One of the most promising fields of medical genetic research is gene therapy, which seeks to deliver genes to patients to treat medical conditions. Identifying genes that can be used as therapeutics is critical for the progression of gene therapy to clinical trials. However, current methods for identifying gene therapeutic targets are slow and expensive: the cost of analyzing a gene is $2146.75 and can take three weeks before analysis.
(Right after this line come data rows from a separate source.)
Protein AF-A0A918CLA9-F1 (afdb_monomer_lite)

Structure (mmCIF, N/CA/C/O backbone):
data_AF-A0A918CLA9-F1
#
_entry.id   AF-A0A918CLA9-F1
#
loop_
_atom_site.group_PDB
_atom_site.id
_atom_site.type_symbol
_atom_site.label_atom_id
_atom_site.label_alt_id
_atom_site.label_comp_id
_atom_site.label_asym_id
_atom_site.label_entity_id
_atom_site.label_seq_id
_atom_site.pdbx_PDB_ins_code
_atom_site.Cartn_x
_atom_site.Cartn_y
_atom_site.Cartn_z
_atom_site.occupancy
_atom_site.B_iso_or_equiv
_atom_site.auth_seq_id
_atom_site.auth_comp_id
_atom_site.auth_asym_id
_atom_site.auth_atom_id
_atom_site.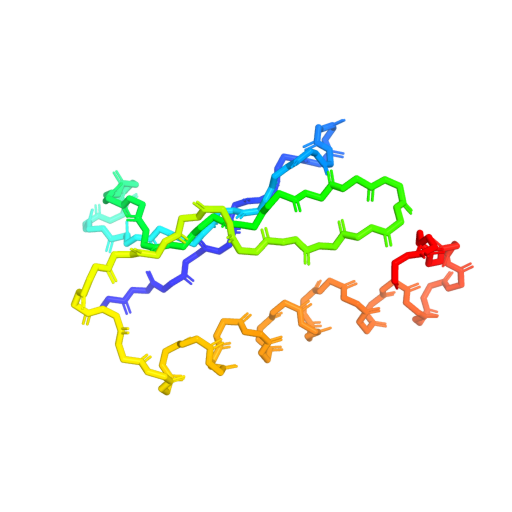pdbx_PDB_model_num
ATOM 1 N N . MET A 1 1 ? -15.676 8.496 0.821 1.00 47.53 1 MET A N 1
ATOM 2 C CA . MET A 1 1 ? -14.384 8.011 1.339 1.00 47.53 1 MET A CA 1
ATOM 3 C C . MET A 1 1 ? -13.526 7.676 0.134 1.00 47.53 1 MET A C 1
ATOM 5 O O . MET A 1 1 ? -14.013 6.965 -0.736 1.00 47.53 1 MET A O 1
ATOM 9 N N . ALA A 1 2 ? -12.340 8.266 0.018 1.00 47.94 2 ALA A N 1
ATOM 10 C CA . ALA A 1 2 ? -11.416 8.013 -1.085 1.00 47.94 2 ALA A CA 1
ATOM 11 C C . ALA A 1 2 ? -10.140 7.392 -0.510 1.00 47.94 2 ALA A C 1
ATOM 13 O O . ALA A 1 2 ? -9.662 7.854 0.527 1.00 47.94 2 ALA A O 1
ATOM 14 N N . LEU A 1 3 ? -9.634 6.345 -1.160 1.00 53.22 3 LEU A N 1
ATOM 15 C CA . LEU A 1 3 ? -8.357 5.718 -0.830 1.00 53.22 3 LEU A CA 1
ATOM 16 C C . LEU A 1 3 ? -7.289 6.411 -1.663 1.00 53.22 3 LEU A C 1
ATOM 18 O O . LEU A 1 3 ? -7.417 6.473 -2.885 1.00 53.22 3 LEU A O 1
ATOM 22 N N . ILE A 1 4 ? -6.266 6.948 -1.009 1.00 58.41 4 ILE A N 1
ATOM 23 C CA . ILE A 1 4 ? -5.138 7.564 -1.703 1.00 58.41 4 ILE A CA 1
ATOM 24 C C . ILE A 1 4 ? -3.884 6.797 -1.324 1.00 58.41 4 ILE A C 1
ATOM 26 O O . ILE A 1 4 ? -3.582 6.637 -0.141 1.00 58.41 4 ILE A O 1
ATOM 30 N N . ILE A 1 5 ? -3.181 6.324 -2.352 1.00 60.62 5 ILE A N 1
ATOM 31 C CA . ILE A 1 5 ? -1.840 5.780 -2.217 1.00 60.62 5 ILE A CA 1
ATOM 32 C C . ILE A 1 5 ? -0.878 6.961 -2.198 1.00 60.62 5 ILE A C 1
ATOM 34 O O . ILE A 1 5 ? -0.778 7.709 -3.170 1.00 60.62 5 ILE A O 1
ATOM 38 N N . LEU A 1 6 ? -0.187 7.134 -1.079 1.00 58.91 6 LEU A N 1
ATOM 39 C CA . LEU A 1 6 ? 0.896 8.095 -0.961 1.00 58.91 6 LEU A CA 1
ATOM 40 C C . LEU A 1 6 ? 2.203 7.315 -1.082 1.00 58.91 6 LEU A C 1
ATOM 42 O O . LEU A 1 6 ? 2.519 6.469 -0.249 1.00 58.91 6 LEU A O 1
ATOM 46 N N . SER A 1 7 ? 2.923 7.579 -2.167 1.00 51.47 7 SER A N 1
ATOM 47 C CA . SER A 1 7 ? 4.302 7.154 -2.372 1.00 51.47 7 SER A CA 1
ATOM 48 C C . SER A 1 7 ? 5.121 8.430 -2.505 1.00 51.47 7 SER A C 1
ATOM 50 O O . SER A 1 7 ? 4.824 9.266 -3.365 1.00 51.47 7 SER A O 1
ATOM 52 N N . ASP A 1 8 ? 6.101 8.623 -1.622 1.00 52.59 8 ASP A N 1
ATOM 53 C CA . ASP A 1 8 ? 7.099 9.662 -1.843 1.00 52.59 8 ASP A CA 1
ATOM 54 C C . ASP A 1 8 ? 7.954 9.216 -3.032 1.00 52.59 8 ASP A C 1
ATOM 56 O O . ASP A 1 8 ? 8.559 8.146 -3.025 1.00 52.59 8 ASP A O 1
ATOM 60 N N . HIS A 1 9 ? 7.965 10.022 -4.090 1.00 43.75 9 HIS A N 1
ATOM 61 C CA . HIS A 1 9 ? 8.676 9.709 -5.325 1.00 43.75 9 HIS A CA 1
ATOM 62 C C . HIS A 1 9 ? 10.208 9.622 -5.105 1.00 43.75 9 HIS A C 1
ATOM 64 O O . HIS A 1 9 ? 10.923 9.120 -5.980 1.00 43.75 9 HIS A O 1
ATOM 70 N N . ASN A 1 10 ? 10.718 10.104 -3.962 1.00 45.19 10 ASN A N 1
ATOM 71 C CA . ASN A 1 10 ? 12.142 10.090 -3.622 1.00 45.19 10 ASN A CA 1
ATOM 72 C C . ASN A 1 10 ? 12.552 9.003 -2.615 1.00 45.19 10 ASN A C 1
ATOM 74 O O . ASN A 1 10 ? 13.679 8.527 -2.713 1.00 45.19 10 ASN A O 1
ATOM 78 N N . ASP A 1 11 ? 11.651 8.562 -1.734 1.00 51.53 11 ASP A N 1
ATOM 79 C CA . ASP A 1 11 ? 11.914 7.520 -0.733 1.00 51.53 11 ASP A CA 1
ATOM 80 C C . ASP A 1 11 ? 11.009 6.313 -1.016 1.00 51.53 11 ASP A C 1
ATOM 82 O O . ASP A 1 11 ? 9.932 6.148 -0.445 1.00 51.53 11 ASP A O 1
ATOM 86 N N . TYR A 1 12 ? 11.455 5.436 -1.922 1.00 57.47 12 TYR A N 1
ATOM 87 C CA . TYR A 1 12 ? 10.781 4.183 -2.310 1.00 57.47 12 TYR A CA 1
ATOM 88 C C . TYR A 1 12 ? 10.677 3.145 -1.167 1.00 57.47 12 TYR A C 1
ATOM 90 O O . TYR A 1 12 ? 10.440 1.967 -1.422 1.00 57.47 12 TYR A O 1
ATOM 98 N N . GLU A 1 13 ? 10.871 3.552 0.087 1.00 64.75 13 GLU A N 1
ATOM 99 C CA . GLU A 1 13 ? 10.913 2.675 1.258 1.00 64.75 13 GLU A CA 1
ATOM 100 C C . GLU A 1 13 ? 9.509 2.257 1.729 1.00 64.75 13 GLU A C 1
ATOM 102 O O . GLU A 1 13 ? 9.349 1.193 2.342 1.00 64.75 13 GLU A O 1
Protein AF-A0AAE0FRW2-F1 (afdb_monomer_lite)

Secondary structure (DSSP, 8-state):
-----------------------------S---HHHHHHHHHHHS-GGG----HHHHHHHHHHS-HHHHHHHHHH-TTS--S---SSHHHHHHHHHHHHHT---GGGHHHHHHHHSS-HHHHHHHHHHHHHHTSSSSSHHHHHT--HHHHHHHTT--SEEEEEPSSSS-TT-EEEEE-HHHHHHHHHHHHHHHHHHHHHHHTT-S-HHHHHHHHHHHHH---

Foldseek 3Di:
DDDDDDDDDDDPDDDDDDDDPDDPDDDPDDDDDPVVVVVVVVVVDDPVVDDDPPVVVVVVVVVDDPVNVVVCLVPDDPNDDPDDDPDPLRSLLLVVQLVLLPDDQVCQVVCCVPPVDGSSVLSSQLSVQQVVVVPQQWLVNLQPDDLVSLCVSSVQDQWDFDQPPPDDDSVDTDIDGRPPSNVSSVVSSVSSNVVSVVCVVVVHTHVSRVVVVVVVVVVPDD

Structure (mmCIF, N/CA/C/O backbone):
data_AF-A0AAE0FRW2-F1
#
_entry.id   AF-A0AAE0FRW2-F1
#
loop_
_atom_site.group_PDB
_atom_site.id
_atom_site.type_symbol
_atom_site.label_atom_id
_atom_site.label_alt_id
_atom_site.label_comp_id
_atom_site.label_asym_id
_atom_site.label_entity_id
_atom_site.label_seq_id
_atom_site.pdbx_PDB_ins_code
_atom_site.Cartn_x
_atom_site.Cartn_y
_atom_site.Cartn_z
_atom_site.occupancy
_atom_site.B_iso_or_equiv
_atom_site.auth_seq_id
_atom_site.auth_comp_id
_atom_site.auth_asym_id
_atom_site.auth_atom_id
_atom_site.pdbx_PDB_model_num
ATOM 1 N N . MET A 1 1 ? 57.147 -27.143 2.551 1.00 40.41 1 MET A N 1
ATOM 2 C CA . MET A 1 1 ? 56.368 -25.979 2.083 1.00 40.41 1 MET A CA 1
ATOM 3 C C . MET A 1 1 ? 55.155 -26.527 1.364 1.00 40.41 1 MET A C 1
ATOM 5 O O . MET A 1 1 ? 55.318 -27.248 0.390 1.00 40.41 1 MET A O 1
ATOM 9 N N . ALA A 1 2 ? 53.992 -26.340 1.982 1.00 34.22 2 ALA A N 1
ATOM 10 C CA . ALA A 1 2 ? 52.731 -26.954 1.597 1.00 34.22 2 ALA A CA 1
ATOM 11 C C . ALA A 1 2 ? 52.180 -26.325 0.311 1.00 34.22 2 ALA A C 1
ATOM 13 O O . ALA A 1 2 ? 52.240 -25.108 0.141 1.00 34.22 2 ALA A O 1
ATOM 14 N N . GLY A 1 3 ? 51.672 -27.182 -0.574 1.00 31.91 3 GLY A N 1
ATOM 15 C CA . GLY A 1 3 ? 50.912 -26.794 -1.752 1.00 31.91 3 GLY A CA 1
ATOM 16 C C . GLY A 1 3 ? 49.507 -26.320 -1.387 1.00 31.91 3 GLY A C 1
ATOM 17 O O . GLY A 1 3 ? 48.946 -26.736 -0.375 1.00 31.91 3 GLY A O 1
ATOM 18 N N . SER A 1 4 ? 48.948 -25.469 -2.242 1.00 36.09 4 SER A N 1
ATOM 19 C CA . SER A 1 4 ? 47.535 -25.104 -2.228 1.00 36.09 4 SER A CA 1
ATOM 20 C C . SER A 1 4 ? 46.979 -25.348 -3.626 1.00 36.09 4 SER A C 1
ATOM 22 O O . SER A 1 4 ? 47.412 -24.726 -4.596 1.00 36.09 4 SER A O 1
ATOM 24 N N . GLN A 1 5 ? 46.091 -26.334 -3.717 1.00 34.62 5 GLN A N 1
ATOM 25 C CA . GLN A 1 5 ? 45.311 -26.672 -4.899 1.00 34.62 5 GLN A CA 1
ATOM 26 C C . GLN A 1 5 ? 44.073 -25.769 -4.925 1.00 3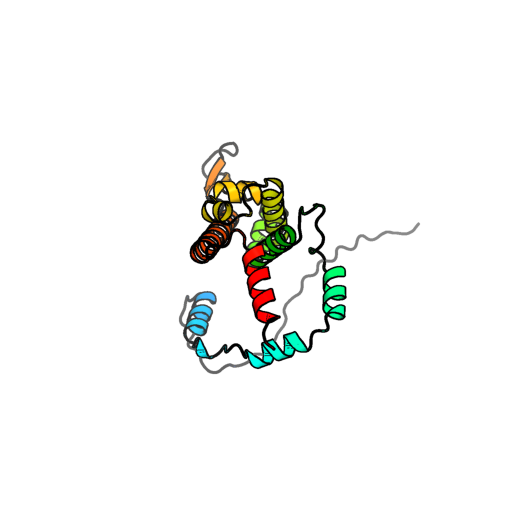4.62 5 GLN A C 1
ATOM 28 O O . GLN A 1 5 ? 43.312 -25.731 -3.960 1.00 34.62 5 GLN A O 1
ATOM 33 N N . HIS A 1 6 ? 43.873 -25.058 -6.033 1.00 33.34 6 HIS A N 1
ATOM 34 C CA . HIS A 1 6 ? 42.587 -24.461 -6.379 1.00 33.34 6 HIS A CA 1
ATOM 35 C C . HIS A 1 6 ? 41.666 -25.577 -6.886 1.00 33.34 6 HIS A C 1
ATOM 37 O O . HIS A 1 6 ? 41.976 -26.219 -7.886 1.00 33.34 6 HIS A O 1
ATOM 43 N N . ALA A 1 7 ? 40.560 -25.823 -6.185 1.00 33.75 7 ALA A N 1
ATOM 44 C CA . ALA A 1 7 ? 39.502 -26.724 -6.626 1.00 33.75 7 ALA A CA 1
ATOM 45 C C . ALA A 1 7 ? 38.374 -25.902 -7.267 1.00 33.75 7 ALA A C 1
ATOM 47 O O . ALA A 1 7 ? 37.607 -25.238 -6.572 1.00 33.75 7 ALA A O 1
ATOM 48 N N . GLU A 1 8 ? 38.295 -25.941 -8.597 1.00 31.91 8 GLU A N 1
ATOM 49 C CA . GLU A 1 8 ? 37.089 -25.607 -9.354 1.00 31.91 8 GLU A CA 1
ATOM 50 C C . GLU A 1 8 ? 36.102 -26.770 -9.207 1.00 31.91 8 GLU A C 1
ATOM 52 O O . GLU A 1 8 ? 36.378 -27.890 -9.635 1.00 31.91 8 GLU A O 1
ATOM 57 N N . ILE A 1 9 ? 34.951 -26.523 -8.582 1.00 31.95 9 ILE A N 1
ATOM 58 C CA . ILE A 1 9 ? 33.852 -27.490 -8.538 1.00 31.95 9 ILE A CA 1
ATOM 59 C C . ILE A 1 9 ? 32.883 -27.121 -9.661 1.00 31.95 9 ILE A C 1
ATOM 61 O O . ILE A 1 9 ? 32.006 -26.274 -9.505 1.00 31.95 9 ILE A O 1
ATOM 65 N N . SER A 1 10 ? 33.086 -27.760 -10.811 1.00 31.84 10 SER A N 1
ATOM 66 C CA . SER A 1 10 ? 32.106 -27.845 -11.891 1.00 31.84 10 SER A CA 1
ATOM 67 C C . SER A 1 10 ? 31.053 -28.883 -11.495 1.00 31.84 10 SER A C 1
ATOM 69 O O . SER A 1 10 ? 31.328 -30.081 -11.508 1.00 31.84 10 SER A O 1
ATOM 71 N N . ASN A 1 11 ? 29.863 -28.435 -11.091 1.00 31.53 11 ASN A N 1
ATOM 72 C CA . ASN A 1 11 ? 28.721 -29.317 -10.843 1.00 31.53 11 ASN A CA 1
ATOM 73 C C . ASN A 1 11 ? 27.867 -29.410 -12.114 1.00 31.53 11 ASN A C 1
ATOM 75 O O . ASN A 1 11 ? 26.861 -28.721 -12.270 1.00 31.53 11 ASN A O 1
ATOM 79 N N . SER A 1 12 ? 28.281 -30.281 -13.033 1.00 32.47 12 SER A N 1
ATOM 80 C CA . SER A 1 12 ? 27.419 -30.804 -14.089 1.00 32.47 12 SER A CA 1
ATOM 81 C C . SER A 1 12 ? 26.551 -31.917 -13.499 1.00 32.47 12 SER A C 1
ATOM 83 O O . SER A 1 12 ? 27.011 -33.048 -13.346 1.00 32.47 12 SER A O 1
ATOM 85 N N . VAL A 1 13 ? 25.308 -31.602 -13.137 1.00 33.59 13 VAL A N 1
ATOM 86 C CA . VAL A 1 13 ? 24.312 -32.623 -12.787 1.00 33.59 13 VAL A CA 1
ATOM 87 C C . VAL A 1 13 ? 23.656 -33.096 -14.080 1.00 33.59 13 VAL A C 1
ATOM 89 O O . VAL A 1 13 ? 22.795 -32.425 -14.646 1.00 33.59 13 VAL A O 1
ATOM 92 N N . SER A 1 14 ? 24.117 -34.244 -14.563 1.00 29.86 14 SER A N 1
ATOM 93 C CA . SER A 1 14 ? 23.455 -35.067 -15.569 1.00 29.86 14 SER A CA 1
ATOM 94 C C . SER A 1 14 ? 22.162 -35.633 -14.973 1.00 29.86 14 SER A C 1
ATOM 96 O O . SER A 1 14 ? 22.194 -36.318 -13.954 1.00 29.86 14 SER A O 1
ATOM 98 N N . TYR A 1 15 ? 21.023 -35.340 -15.602 1.00 31.72 15 TYR A N 1
ATOM 99 C CA . TYR A 1 15 ? 19.756 -36.014 -15.317 1.00 31.72 15 TYR A CA 1
ATOM 100 C C . TYR A 1 15 ? 19.766 -37.375 -16.022 1.00 31.72 15 TYR A C 1
ATOM 102 O O . TYR A 1 15 ? 19.479 -37.452 -17.215 1.00 31.72 15 TYR A O 1
ATOM 110 N N . GLU A 1 16 ? 20.134 -38.433 -15.301 1.00 36.47 16 GLU A N 1
ATOM 111 C CA . GLU A 1 16 ? 19.871 -39.808 -15.733 1.00 36.47 16 GLU A CA 1
ATOM 112 C C . GLU A 1 16 ? 18.507 -40.286 -15.213 1.00 36.47 16 GLU A C 1
ATOM 114 O O . GLU A 1 16 ? 18.164 -40.088 -14.048 1.00 36.47 16 GLU A O 1
ATOM 119 N N . ASP A 1 17 ? 17.753 -40.875 -16.145 1.00 38.47 17 ASP A N 1
ATOM 120 C CA . ASP A 1 17 ? 16.629 -41.808 -16.014 1.00 38.47 17 ASP A CA 1
ATOM 121 C C . ASP A 1 17 ? 15.737 -41.711 -14.765 1.00 38.47 17 ASP A C 1
ATOM 123 O O . ASP A 1 17 ? 15.986 -42.303 -13.715 1.00 38.47 17 ASP A O 1
ATOM 127 N N . SER A 1 18 ? 14.588 -41.053 -14.941 1.00 35.00 18 SER A N 1
ATOM 128 C CA . SER A 1 18 ? 13.393 -41.293 -14.127 1.00 35.00 18 SER A CA 1
ATOM 129 C C . SER A 1 18 ? 12.428 -42.210 -14.894 1.00 35.00 18 SER A C 1
ATOM 131 O O . SER A 1 18 ? 12.283 -42.048 -16.105 1.00 35.00 18 SER A O 1
ATOM 133 N N . PRO A 1 19 ? 11.768 -43.170 -14.222 1.00 34.28 19 PRO A N 1
ATOM 134 C CA . PRO A 1 19 ? 10.997 -44.219 -14.881 1.00 34.28 19 PRO A CA 1
ATOM 135 C C . PRO A 1 19 ? 9.763 -43.660 -15.602 1.00 34.28 19 PRO A C 1
ATOM 137 O O . PRO A 1 19 ? 9.037 -42.827 -15.059 1.00 34.28 19 PRO A O 1
ATOM 140 N N . GLU A 1 20 ? 9.513 -44.170 -16.810 1.00 34.09 20 GLU A N 1
ATOM 141 C CA . GLU A 1 20 ? 8.310 -43.931 -17.613 1.00 34.09 20 GLU A CA 1
ATOM 142 C C . GLU A 1 20 ? 7.036 -44.236 -16.806 1.00 34.09 20 GLU A C 1
ATOM 144 O O . GLU A 1 20 ? 6.601 -45.382 -16.674 1.00 34.09 20 GLU A O 1
ATOM 149 N N . ILE A 1 21 ? 6.389 -43.192 -16.291 1.00 38.81 21 ILE A N 1
ATOM 150 C CA . ILE A 1 21 ? 5.000 -43.271 -15.842 1.00 38.81 21 ILE A CA 1
ATOM 151 C C . ILE A 1 21 ? 4.137 -43.190 -17.101 1.00 38.81 21 ILE A C 1
ATOM 153 O O . ILE A 1 21 ? 3.885 -42.114 -17.639 1.00 38.81 21 ILE A O 1
ATOM 157 N N . THR A 1 22 ? 3.694 -44.345 -17.597 1.00 32.75 22 THR A N 1
ATOM 158 C CA . THR A 1 22 ? 2.729 -44.416 -18.699 1.00 32.75 22 THR A CA 1
ATOM 159 C C . THR A 1 22 ? 1.367 -43.919 -18.204 1.00 32.75 22 THR A C 1
ATOM 161 O O . THR A 1 22 ? 0.640 -44.651 -17.535 1.00 32.75 22 THR A O 1
ATOM 164 N N . MET A 1 23 ? 1.010 -42.670 -18.517 1.00 40.97 23 MET A N 1
ATOM 165 C CA . MET A 1 23 ? -0.363 -42.178 -18.365 1.00 40.97 23 MET A CA 1
ATOM 166 C C . MET A 1 23 ? -1.191 -42.515 -19.616 1.00 40.97 23 MET A C 1
ATOM 168 O O . MET A 1 23 ? -0.688 -42.396 -20.737 1.00 40.97 23 MET A O 1
ATOM 172 N N . PRO A 1 24 ? -2.458 -42.935 -19.467 1.00 42.59 24 PRO A N 1
ATOM 173 C CA . PRO A 1 24 ? -3.305 -43.283 -20.596 1.00 42.59 24 PRO A CA 1
ATOM 174 C C . PRO A 1 24 ? -3.731 -42.028 -21.373 1.00 42.59 24 PRO A C 1
ATOM 176 O O . PRO A 1 24 ? -4.536 -41.234 -20.903 1.00 42.59 24 PRO A O 1
ATOM 179 N N . GLY A 1 25 ? -3.191 -41.894 -22.587 1.00 51.03 25 GLY A N 1
ATOM 180 C CA . GLY A 1 25 ? -3.830 -41.282 -23.756 1.00 51.03 25 GLY A CA 1
ATOM 181 C C . GLY A 1 25 ? -4.482 -39.908 -23.587 1.00 51.03 25 GLY A C 1
ATOM 182 O O . GLY A 1 25 ? -5.701 -39.803 -23.692 1.00 51.03 25 GLY A O 1
ATOM 183 N N . ILE A 1 26 ? -3.676 -38.850 -23.474 1.00 47.72 26 ILE A N 1
ATOM 184 C CA . ILE A 1 26 ? -4.094 -37.502 -23.887 1.00 47.72 26 ILE A CA 1
ATOM 185 C C . ILE A 1 26 ? -3.497 -37.267 -25.283 1.00 47.72 26 ILE A C 1
ATOM 187 O O . ILE A 1 26 ? -2.283 -37.405 -25.443 1.00 47.72 26 ILE A O 1
ATOM 191 N N . PRO A 1 27 ? -4.301 -36.977 -26.321 1.00 42.09 27 PRO A N 1
ATOM 192 C CA . PRO A 1 27 ? -3.771 -36.722 -27.653 1.00 42.09 27 PRO A CA 1
ATOM 193 C C . PRO A 1 27 ? -2.928 -35.440 -27.640 1.00 42.09 27 PRO A C 1
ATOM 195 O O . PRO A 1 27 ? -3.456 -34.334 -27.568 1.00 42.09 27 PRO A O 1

The goal of our work was to develop a toolkit for researchers to use for more rapid and cost-efficient identification of gene therapeutic targets. In yeast, a model of human genes, we used an emerging topic known as optogenetics to create a light switch for gene activation: we can activate specific genes in our samples with the addition of blue light. After verifying the functionality of our system, we compiled our utilities into a physical toolkit, which contains custom yeast strains, standardized DNA parts, a computational network model, and a custom software package for rapid analysis of data. When we evaluated the performance of our toolkit, we found that we reduced waiting time during experimentation from 36 hours to 22.0 seconds (a 5900-fold speed increase), and our software reduced data analysis time from 7.5 hours to 3.45 seconds (a 7800-fold speed increase). We reduced the cost of experimental materials by 85.2% while broadening the spectrum of discovery in gene therapy. Our comprehensive toolkit streamlines identification of genetic therapeutic targets, and will speed progress toward personalized therapy of a variety of diseases.